I was blessed with older siblings, so I've never had to do much shoveling, lucky me. 

Yup.. up here, most of us Minnesotans are pre-prepared for the nasty snow.. did you put chains on the tires?


----------



## PiccoloGoat (Sep 10, 2008)

Amos, Me being the youngest = More work.


----------



## MissMM (Oct 22, 2007)

bbbbbbrrrrrrrrr 24 below when I woke up this morning. Yep, we've got chains on the tractor. U just wish we had a heated cab for it :-(

Unfortunately, we moved back to the farm when my boys were 10-12 years old. They hadn't learned the farming work ethic & I haven't been able to threaten them with bodily harm enough to get them to help with more than bailing hay & feeding horses. They think my goats are stupid & if I want them cared for properly, I've gotta do it myself.


----------



## PiccoloGoat (Sep 10, 2008)

Oh wow, thats a way to get coal off santa!! :ROFL:


----------



## fritzie (Oct 6, 2007)

that kind of weather is why i moved from maine to tenn. i couldn't take the snow & - temps.


----------



## goatnutty (Oct 9, 2007)

I do feel for you guys with all the snow but all of ours is gone. It is still below freezing every day though....well accept yesterday it was 50 something.


----------



## kelebek (Oct 5, 2007)

oh crap - just typed this huge thing and it is gone - 

So is what I was rambling about is that it has gotten worse.

We received another 3-4 inches last night - but now it is warming up to the 30's which means snow is melting, getting heavier, and there will be LOTS of ice when it goes back to freezing tonight and the next days.... great....

Then the plow guy called - he broke down and they are hoping that the part comes in on the 12 noon truck today - but he said we will be lucky to be plowed today - might not be till Friday now since tomorrow is a holiday - :GAAH: :GAAH: :GAAH: 

We have enough feed, for horses and ourselves, goats milk in the freezer, a generator that will run everything except our WATER WELL - which means no water - even for the TOILETS!!! So if we loose power again - I am going to have a COLD butt!!! :hair: 

But the only thing that could make it worse is if the barn falls - which I am praying it will hold on till I get everything off of it - but only time will tell.


----------



## goatnutty (Oct 9, 2007)

I wish there was something I could do. :hug:


----------



## Sonrise Farm (Sep 18, 2008)

We have ice. 
I walked out this morning, and almost fell. I ended up skating down the driveway and narrowly avoiding bruising my tailbone when I hit a rough patch of ice and went flying.
The cat was trying to cross the road and her nails wouldn't catch on anything so she was sliding too....
I'm moving to the tropics when I am old enough to move out. Enough of this antartica stuff---
Bring on the rain!!!!! The Mud!!!! I'll suffer quietly, I promise.................... ray:


----------



## Amos (Oct 2, 2008)

MissMM, I was asking Allison that, if you've lived in MN any amount of time I'm sure you would know that :ROFL: 

I do end up doing more work, even when my brother was still home before he started college, except for shovelling corn and snow, those were his things. 

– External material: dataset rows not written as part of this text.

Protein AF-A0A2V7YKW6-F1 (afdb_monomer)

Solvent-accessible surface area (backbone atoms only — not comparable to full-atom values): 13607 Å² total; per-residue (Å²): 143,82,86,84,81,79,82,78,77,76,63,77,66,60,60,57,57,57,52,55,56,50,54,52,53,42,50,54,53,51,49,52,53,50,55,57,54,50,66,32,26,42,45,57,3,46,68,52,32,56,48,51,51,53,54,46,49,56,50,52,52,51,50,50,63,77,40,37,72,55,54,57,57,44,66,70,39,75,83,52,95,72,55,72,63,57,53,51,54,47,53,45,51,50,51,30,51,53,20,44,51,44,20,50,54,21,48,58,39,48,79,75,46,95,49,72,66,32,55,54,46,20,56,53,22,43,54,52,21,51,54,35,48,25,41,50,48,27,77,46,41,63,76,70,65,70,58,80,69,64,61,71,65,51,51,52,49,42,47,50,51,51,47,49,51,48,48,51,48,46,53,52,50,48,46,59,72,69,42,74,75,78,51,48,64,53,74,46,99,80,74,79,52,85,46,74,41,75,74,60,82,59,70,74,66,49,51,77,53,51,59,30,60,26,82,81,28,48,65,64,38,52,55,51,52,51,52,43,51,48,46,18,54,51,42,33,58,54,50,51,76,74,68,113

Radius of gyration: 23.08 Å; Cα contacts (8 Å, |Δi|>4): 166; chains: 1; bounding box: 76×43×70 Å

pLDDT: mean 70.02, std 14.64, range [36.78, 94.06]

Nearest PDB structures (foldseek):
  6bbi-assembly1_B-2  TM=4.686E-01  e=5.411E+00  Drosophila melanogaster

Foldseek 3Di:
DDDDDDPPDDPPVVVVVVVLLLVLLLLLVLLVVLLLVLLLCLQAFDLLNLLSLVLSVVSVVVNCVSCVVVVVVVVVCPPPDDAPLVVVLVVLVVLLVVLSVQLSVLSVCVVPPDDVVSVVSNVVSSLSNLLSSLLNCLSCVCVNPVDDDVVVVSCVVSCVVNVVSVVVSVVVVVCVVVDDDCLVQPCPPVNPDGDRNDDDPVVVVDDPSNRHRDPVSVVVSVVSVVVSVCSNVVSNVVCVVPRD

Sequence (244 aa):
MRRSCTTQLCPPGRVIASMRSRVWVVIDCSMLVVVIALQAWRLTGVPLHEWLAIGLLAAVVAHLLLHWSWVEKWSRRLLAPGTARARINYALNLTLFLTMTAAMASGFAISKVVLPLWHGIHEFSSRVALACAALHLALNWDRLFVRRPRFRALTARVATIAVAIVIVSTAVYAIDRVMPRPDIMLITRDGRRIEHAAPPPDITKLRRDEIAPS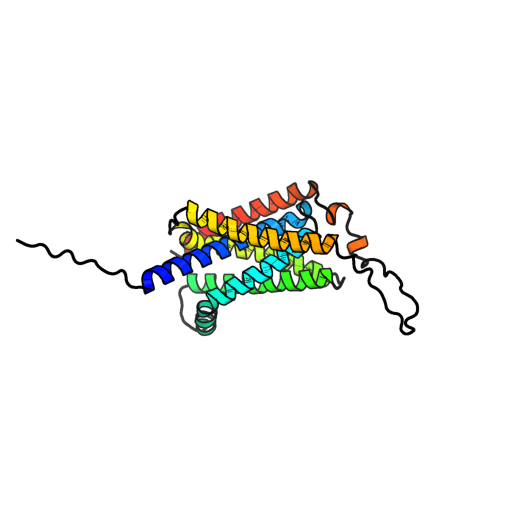ARGIPPFVVQSIAVAVIAVVGRKVLRLRLD

Secondary structure (DSSP, 8-state):
--------PPPTHHHHHHHHHHHHHHHHHHHHHHHHHHHTHHHH-HHHHHHHHHHHHHHHHHHHHHTHHHHHHHHTTTTS---HHHHHHHHHHHHHHHHHHHHHHHHHHHHH---HHHHHHHHHHHHHHHHHHHHHHHHHHHHHHSS---HHHHHHHHHHHHHHHHHHHHHHHHHHHHSPP--EEEE-TTS--EEEEPPPTTTTTS-HHHHS--GGGHHHHHHHHHHHHHHHHHHHHHHHHHH-

Mean predicted aligned error: 13.46 Å

Structure (mmCIF, N/CA/C/O backbone):
data_AF-A0A2V7YKW6-F1
#
_entry.id   AF-A0A2V7YKW6-F1
#
loop_
_atom_site.group_PDB
_atom_site.id
_atom_site.type_symbol
_atom_site.label_atom_id
_atom_site.label_alt_id
_atom_site.label_comp_id
_atom_site.label_asym_id
_atom_site.label_entity_id
_atom_site.label_seq_id
_atom_site.pdbx_PDB_ins_code
_atom_site.Cartn_x
_atom_site.Cartn_y
_atom_site.Cartn_z
_atom_site.occupancy
_atom_site.B_iso_or_equiv
_atom_site.auth_seq_id
_atom_site.auth_comp_id
_atom_site.auth_asym_id
_atom_site.auth_atom_id
_atom_site.pdbx_PDB_model_num
ATOM 1 N N . MET A 1 1 ? -55.685 -23.812 24.790 1.00 43.31 1 MET A N 1
ATOM 2 C CA . MET A 1 1 ? -54.232 -23.820 24.492 1.00 43.31 1 MET A CA 1
ATOM 3 C C . MET A 1 1 ? -54.009 -23.637 22.990 1.00 43.31 1 MET A C 1
ATOM 5 O O . MET A 1 1 ? -54.200 -24.581 22.241 1.00 43.31 1 MET A O 1
ATOM 9 N N . ARG A 1 2 ? -53.620 -22.443 22.528 1.00 36.78 2 ARG A N 1
ATOM 10 C CA . ARG A 1 2 ? -53.026 -22.242 21.192 1.00 36.78 2 ARG A CA 1
ATOM 11 C C . ARG A 1 2 ? -51.821 -21.325 21.365 1.00 36.78 2 ARG A C 1
ATOM 13 O O . ARG A 1 2 ? -51.974 -20.194 21.809 1.00 36.78 2 ARG A O 1
ATOM 20 N N . ARG A 1 3 ? -50.622 -21.847 21.095 1.00 43.62 3 ARG A N 1
ATOM 21 C CA . ARG A 1 3 ? -49.383 -21.065 21.061 1.00 43.62 3 ARG A CA 1
ATOM 22 C C . ARG A 1 3 ? -49.296 -20.400 19.691 1.00 43.62 3 ARG A C 1
ATOM 24 O O . ARG A 1 3 ? -49.161 -21.092 18.687 1.00 43.62 3 ARG A O 1
ATOM 31 N N . SER A 1 4 ? -49.394 -19.078 19.657 1.00 44.22 4 SER A N 1
ATOM 32 C CA . SER A 1 4 ? -49.148 -18.282 18.456 1.00 44.22 4 SER A CA 1
ATOM 33 C C . SER A 1 4 ? -47.644 -18.259 18.178 1.00 44.22 4 SER A C 1
ATOM 35 O O . SER A 1 4 ? -46.858 -17.814 19.011 1.00 44.22 4 SER A O 1
ATOM 37 N N . CYS A 1 5 ? -47.245 -18.788 17.024 1.00 48.22 5 CYS A N 1
ATOM 38 C CA . CYS A 1 5 ? -45.874 -18.763 16.534 1.00 48.22 5 CYS A CA 1
ATOM 39 C C . CYS A 1 5 ? -45.633 -17.408 15.853 1.00 48.22 5 CYS A C 1
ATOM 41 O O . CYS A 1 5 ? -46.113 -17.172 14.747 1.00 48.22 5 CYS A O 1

Yesterday I was carrying four roosters from the goat barn to the turkey shed, and I slipped and fell on my side, luckily for the roosters I had been carrying most of them on the opposite side, so no casulties, they did freak out though.. they below in a soup pot.


----------



## kelebek (Oct 5, 2007)

Just an update - 

I talked to the plow guy yesterday and he was not going to be able to get here till after dark - so he offered to come up this afternoon depending on how the CURRENT snow storm goes. He said that if it stops by afternoon, he will come up then, otherwise we will be first on the list for Friday morning - 

I just can't win - and I HAVE to do the barn today IN THE SNOW!

The city is supposed to get 6-8 inches which means probobly another foot here - aghhhhh


----------



## StaceyRosado (Oct 5, 2007)

how miserable. I cant even fathum that much snow. The most we have ever had here is an eight inch snow storm followed by 3 feet.


----------



## HollowbeadRanch (Oct 5, 2007)

Allison, have you dug your way out yet???????


----------



## Bona Fide (Oct 9, 2007)

Well if you'd quit Bogart-ing the snow and share some, it may be nice! 

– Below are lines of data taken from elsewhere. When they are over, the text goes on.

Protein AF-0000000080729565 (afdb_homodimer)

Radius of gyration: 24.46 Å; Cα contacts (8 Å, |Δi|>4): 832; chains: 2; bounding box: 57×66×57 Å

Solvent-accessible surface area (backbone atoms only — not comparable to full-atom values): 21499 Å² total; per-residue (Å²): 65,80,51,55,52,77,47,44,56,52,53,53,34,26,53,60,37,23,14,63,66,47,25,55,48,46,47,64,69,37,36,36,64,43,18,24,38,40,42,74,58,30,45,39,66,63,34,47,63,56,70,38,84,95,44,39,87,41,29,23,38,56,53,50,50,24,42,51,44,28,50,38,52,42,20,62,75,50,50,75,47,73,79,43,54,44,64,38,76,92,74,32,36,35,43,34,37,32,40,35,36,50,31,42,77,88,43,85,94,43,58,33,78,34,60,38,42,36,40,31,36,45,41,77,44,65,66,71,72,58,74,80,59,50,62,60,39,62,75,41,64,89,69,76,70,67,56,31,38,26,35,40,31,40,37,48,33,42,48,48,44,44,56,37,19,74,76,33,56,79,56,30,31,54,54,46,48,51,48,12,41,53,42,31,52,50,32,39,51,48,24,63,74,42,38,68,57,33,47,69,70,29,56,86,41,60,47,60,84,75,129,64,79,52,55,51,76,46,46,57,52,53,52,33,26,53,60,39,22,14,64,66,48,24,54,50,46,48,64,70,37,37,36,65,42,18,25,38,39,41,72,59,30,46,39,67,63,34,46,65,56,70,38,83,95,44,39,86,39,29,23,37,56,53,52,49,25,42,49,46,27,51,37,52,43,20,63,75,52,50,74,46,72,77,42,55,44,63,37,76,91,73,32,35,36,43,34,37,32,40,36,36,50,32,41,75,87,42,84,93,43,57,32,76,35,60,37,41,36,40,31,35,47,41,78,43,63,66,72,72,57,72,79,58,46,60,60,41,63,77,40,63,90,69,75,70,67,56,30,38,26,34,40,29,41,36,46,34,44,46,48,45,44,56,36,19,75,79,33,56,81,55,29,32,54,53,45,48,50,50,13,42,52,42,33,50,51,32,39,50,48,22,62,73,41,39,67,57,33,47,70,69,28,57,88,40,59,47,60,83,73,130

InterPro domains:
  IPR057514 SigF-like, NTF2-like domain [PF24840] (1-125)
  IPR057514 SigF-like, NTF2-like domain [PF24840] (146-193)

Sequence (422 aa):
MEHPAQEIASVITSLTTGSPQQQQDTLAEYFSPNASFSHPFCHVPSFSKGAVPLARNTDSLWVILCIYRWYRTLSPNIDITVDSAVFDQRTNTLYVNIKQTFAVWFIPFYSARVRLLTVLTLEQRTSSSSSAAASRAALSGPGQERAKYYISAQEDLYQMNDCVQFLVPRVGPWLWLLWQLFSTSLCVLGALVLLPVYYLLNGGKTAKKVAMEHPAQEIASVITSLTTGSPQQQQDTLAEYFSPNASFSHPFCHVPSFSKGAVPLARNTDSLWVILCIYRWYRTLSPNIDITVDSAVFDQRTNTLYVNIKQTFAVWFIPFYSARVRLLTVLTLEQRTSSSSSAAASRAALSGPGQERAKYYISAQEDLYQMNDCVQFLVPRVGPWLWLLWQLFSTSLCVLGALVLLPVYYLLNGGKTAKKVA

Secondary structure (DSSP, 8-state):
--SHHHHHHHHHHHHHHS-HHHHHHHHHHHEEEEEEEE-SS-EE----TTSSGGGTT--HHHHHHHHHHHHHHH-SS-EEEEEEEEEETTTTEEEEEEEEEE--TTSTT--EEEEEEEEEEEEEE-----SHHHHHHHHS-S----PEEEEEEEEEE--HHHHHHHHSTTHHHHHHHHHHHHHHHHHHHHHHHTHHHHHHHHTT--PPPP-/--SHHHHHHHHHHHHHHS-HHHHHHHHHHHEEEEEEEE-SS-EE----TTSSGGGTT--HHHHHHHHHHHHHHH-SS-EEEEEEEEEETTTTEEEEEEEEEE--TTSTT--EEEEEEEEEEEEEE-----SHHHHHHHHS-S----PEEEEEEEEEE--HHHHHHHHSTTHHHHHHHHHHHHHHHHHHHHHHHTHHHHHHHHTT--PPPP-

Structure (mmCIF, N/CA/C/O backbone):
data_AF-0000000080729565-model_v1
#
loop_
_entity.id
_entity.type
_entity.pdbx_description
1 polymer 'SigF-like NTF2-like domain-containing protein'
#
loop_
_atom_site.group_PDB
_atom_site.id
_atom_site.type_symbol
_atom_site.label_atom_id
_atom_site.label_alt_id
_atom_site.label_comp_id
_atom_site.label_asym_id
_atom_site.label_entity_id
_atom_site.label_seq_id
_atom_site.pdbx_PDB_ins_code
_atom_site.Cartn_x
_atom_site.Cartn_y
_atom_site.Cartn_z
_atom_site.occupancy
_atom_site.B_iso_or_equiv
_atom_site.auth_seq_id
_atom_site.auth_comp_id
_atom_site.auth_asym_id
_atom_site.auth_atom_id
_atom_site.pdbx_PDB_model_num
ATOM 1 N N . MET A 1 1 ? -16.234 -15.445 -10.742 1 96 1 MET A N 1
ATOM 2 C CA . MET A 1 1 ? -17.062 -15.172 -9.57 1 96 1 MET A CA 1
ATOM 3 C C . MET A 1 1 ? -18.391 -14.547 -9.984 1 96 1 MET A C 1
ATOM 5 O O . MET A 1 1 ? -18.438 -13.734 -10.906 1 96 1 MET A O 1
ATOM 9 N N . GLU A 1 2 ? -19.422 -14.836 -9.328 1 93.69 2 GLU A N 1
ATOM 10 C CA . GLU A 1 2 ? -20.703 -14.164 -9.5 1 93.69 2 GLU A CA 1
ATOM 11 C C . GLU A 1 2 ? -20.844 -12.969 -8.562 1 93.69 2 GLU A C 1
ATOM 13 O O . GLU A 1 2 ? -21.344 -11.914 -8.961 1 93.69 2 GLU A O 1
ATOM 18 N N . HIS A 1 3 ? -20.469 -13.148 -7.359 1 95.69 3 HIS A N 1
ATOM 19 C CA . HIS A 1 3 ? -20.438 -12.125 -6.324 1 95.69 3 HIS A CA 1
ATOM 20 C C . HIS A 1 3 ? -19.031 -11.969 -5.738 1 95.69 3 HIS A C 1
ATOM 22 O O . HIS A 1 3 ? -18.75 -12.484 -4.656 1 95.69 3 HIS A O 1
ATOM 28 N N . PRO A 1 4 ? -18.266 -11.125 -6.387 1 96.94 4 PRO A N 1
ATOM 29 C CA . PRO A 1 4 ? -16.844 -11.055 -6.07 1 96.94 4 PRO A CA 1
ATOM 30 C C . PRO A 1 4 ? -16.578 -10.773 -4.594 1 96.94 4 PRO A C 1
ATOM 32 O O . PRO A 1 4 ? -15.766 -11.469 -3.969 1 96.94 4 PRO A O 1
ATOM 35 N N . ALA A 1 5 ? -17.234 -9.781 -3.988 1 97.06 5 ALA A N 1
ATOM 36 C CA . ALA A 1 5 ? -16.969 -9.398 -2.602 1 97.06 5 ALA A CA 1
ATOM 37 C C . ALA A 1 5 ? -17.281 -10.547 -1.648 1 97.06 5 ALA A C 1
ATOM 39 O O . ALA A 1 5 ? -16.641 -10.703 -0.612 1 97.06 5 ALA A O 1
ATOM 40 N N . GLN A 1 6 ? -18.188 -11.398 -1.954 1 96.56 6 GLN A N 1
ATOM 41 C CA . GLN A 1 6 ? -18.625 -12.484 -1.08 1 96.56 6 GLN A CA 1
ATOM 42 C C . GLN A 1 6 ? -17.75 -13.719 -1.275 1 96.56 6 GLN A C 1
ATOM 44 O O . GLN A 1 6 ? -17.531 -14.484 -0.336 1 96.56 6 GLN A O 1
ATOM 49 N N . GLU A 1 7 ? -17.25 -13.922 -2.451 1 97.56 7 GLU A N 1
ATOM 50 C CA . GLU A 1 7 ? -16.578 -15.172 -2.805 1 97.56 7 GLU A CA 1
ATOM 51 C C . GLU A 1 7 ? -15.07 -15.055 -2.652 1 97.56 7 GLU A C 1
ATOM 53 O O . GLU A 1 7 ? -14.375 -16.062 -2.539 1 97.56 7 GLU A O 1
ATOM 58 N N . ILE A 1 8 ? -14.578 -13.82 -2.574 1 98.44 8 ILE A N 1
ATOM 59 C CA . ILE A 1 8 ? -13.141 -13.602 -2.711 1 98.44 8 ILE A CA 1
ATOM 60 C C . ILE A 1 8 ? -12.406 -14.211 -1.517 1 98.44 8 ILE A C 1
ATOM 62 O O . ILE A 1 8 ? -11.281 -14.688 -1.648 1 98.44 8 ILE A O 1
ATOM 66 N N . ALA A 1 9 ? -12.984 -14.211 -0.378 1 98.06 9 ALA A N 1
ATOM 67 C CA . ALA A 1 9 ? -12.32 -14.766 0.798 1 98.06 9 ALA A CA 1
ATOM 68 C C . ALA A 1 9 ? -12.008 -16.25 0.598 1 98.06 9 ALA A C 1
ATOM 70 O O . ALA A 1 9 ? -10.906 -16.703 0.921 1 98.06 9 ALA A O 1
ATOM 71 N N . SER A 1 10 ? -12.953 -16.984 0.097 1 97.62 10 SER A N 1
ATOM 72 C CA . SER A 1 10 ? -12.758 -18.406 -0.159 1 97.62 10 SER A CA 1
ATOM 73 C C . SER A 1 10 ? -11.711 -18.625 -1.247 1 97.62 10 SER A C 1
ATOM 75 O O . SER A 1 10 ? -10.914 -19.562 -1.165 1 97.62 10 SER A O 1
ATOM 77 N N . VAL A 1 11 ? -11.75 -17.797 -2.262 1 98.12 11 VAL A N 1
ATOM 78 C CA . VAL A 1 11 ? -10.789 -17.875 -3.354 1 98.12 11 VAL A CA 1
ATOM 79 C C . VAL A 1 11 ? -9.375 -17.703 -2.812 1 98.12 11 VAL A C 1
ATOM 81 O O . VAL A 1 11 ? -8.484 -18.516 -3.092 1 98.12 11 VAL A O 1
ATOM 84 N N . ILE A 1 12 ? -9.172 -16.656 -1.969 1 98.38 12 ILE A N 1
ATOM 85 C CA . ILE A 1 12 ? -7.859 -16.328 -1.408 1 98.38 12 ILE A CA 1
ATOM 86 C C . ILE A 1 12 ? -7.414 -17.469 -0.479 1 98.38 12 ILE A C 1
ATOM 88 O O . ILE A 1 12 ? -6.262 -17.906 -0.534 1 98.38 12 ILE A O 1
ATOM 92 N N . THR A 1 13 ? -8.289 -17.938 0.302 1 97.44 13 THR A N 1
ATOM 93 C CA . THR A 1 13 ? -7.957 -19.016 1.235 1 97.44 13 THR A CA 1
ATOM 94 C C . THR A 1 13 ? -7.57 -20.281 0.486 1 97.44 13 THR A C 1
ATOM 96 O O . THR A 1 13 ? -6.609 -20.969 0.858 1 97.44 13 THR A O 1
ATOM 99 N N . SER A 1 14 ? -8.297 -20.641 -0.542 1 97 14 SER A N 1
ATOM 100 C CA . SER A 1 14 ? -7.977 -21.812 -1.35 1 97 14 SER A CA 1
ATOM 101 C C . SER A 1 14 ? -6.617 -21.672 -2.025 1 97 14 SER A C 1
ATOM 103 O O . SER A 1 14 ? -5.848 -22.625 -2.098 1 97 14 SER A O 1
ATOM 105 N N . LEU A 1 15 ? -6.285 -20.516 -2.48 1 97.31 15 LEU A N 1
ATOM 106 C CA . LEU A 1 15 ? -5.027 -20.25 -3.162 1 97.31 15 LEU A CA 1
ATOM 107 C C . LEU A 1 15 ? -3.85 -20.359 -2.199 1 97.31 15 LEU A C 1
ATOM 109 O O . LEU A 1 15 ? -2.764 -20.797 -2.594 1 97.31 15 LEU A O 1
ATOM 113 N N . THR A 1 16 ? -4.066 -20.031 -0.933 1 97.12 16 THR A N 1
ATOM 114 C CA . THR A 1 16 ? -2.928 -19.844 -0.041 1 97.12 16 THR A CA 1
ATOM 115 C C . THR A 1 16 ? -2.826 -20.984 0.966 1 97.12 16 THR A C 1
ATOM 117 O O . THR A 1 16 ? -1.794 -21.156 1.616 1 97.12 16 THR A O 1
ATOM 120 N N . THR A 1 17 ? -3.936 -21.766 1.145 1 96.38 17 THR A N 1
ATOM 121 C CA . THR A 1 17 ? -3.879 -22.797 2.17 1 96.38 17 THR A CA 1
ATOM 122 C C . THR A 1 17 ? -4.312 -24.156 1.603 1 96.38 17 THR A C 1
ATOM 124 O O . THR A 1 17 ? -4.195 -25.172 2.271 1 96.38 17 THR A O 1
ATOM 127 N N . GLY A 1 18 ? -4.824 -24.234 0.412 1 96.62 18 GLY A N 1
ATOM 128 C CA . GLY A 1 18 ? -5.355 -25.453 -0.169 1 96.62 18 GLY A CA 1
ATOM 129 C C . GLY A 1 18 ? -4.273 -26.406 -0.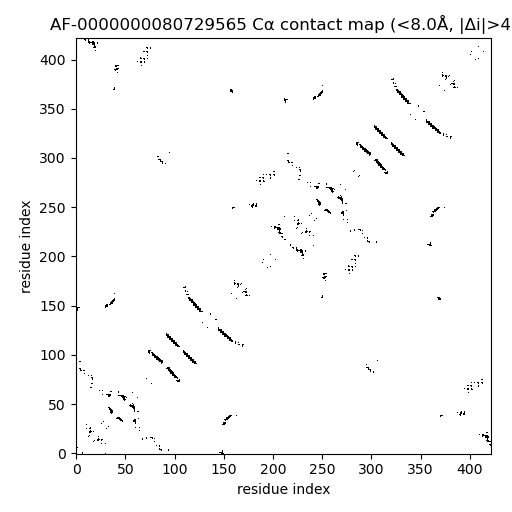638 1 96.62 18 GLY A C 1
ATOM 130 O O . GLY A 1 18 ? -3.082 -26.094 -0.558 1 96.62 18 GLY A O 1
ATOM 131 N N . SER A 1 19 ? -4.723 -27.594 -1.069 1 97 19 SER A N 1
ATOM 132 C CA . SER A 1 19 ? -3.818 -28.562 -1.68 1 97 19 SER A CA 1
ATOM 133 C C . SER A 1 19 ? -3.256 -28.031 -2.996 1 97 19 SER A C 1
ATOM 135 O O . SER A 1 19 ? -3.75 -27.047 -3.539 1 97 19 SER A O 1
ATOM 137 N N . PRO A 1 20 ? -2.164 -28.703 -3.439 1 97.69 20 PRO A N 1
ATOM 138 C CA . PRO A 1 20 ? -1.611 -28.297 -4.734 1 97.69 20 PRO A CA 1
ATOM 139 C C . PRO A 1 20 ? -2.656 -28.297 -5.848 1 97.69 20 PRO A C 1
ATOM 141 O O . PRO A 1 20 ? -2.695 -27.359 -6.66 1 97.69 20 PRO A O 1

It's been hard coming from growing up with snow up to your ears to having NO SNOW the entire year - it's just BOGUS! I can't even buy a stupid sled for my kid *grrr*. I came from NY and I figured here in KY I was still north enough to get snow - in the 7 yrs I've been here we've had enough snow to sled in ONE time and enough snow for a snowball fight twice.

Are you up for trading houses??? I'll trade for the winter and switch back in the summer....  (But the cows stay here, there's no way I'm moving those lugs around!!!). 

I do hate that you're snowed in, on, around, over ... whatever. But it will be over before too long --- I hope for you....


----------



## kelebek (Oct 5, 2007)

Well we finally got plowed late yesterday afternoon - to have it snow 6-8 inches last night.....aghhhhhhh

Bona Fide - lets do it - we leave animals with the house with enough feed and swap - trust me though come spring u wont want to leave it is gorgeous. I did take pics of our driveway this morning as we walked down to get our truck..... it was so neat looking. I will post tomarrow.


----------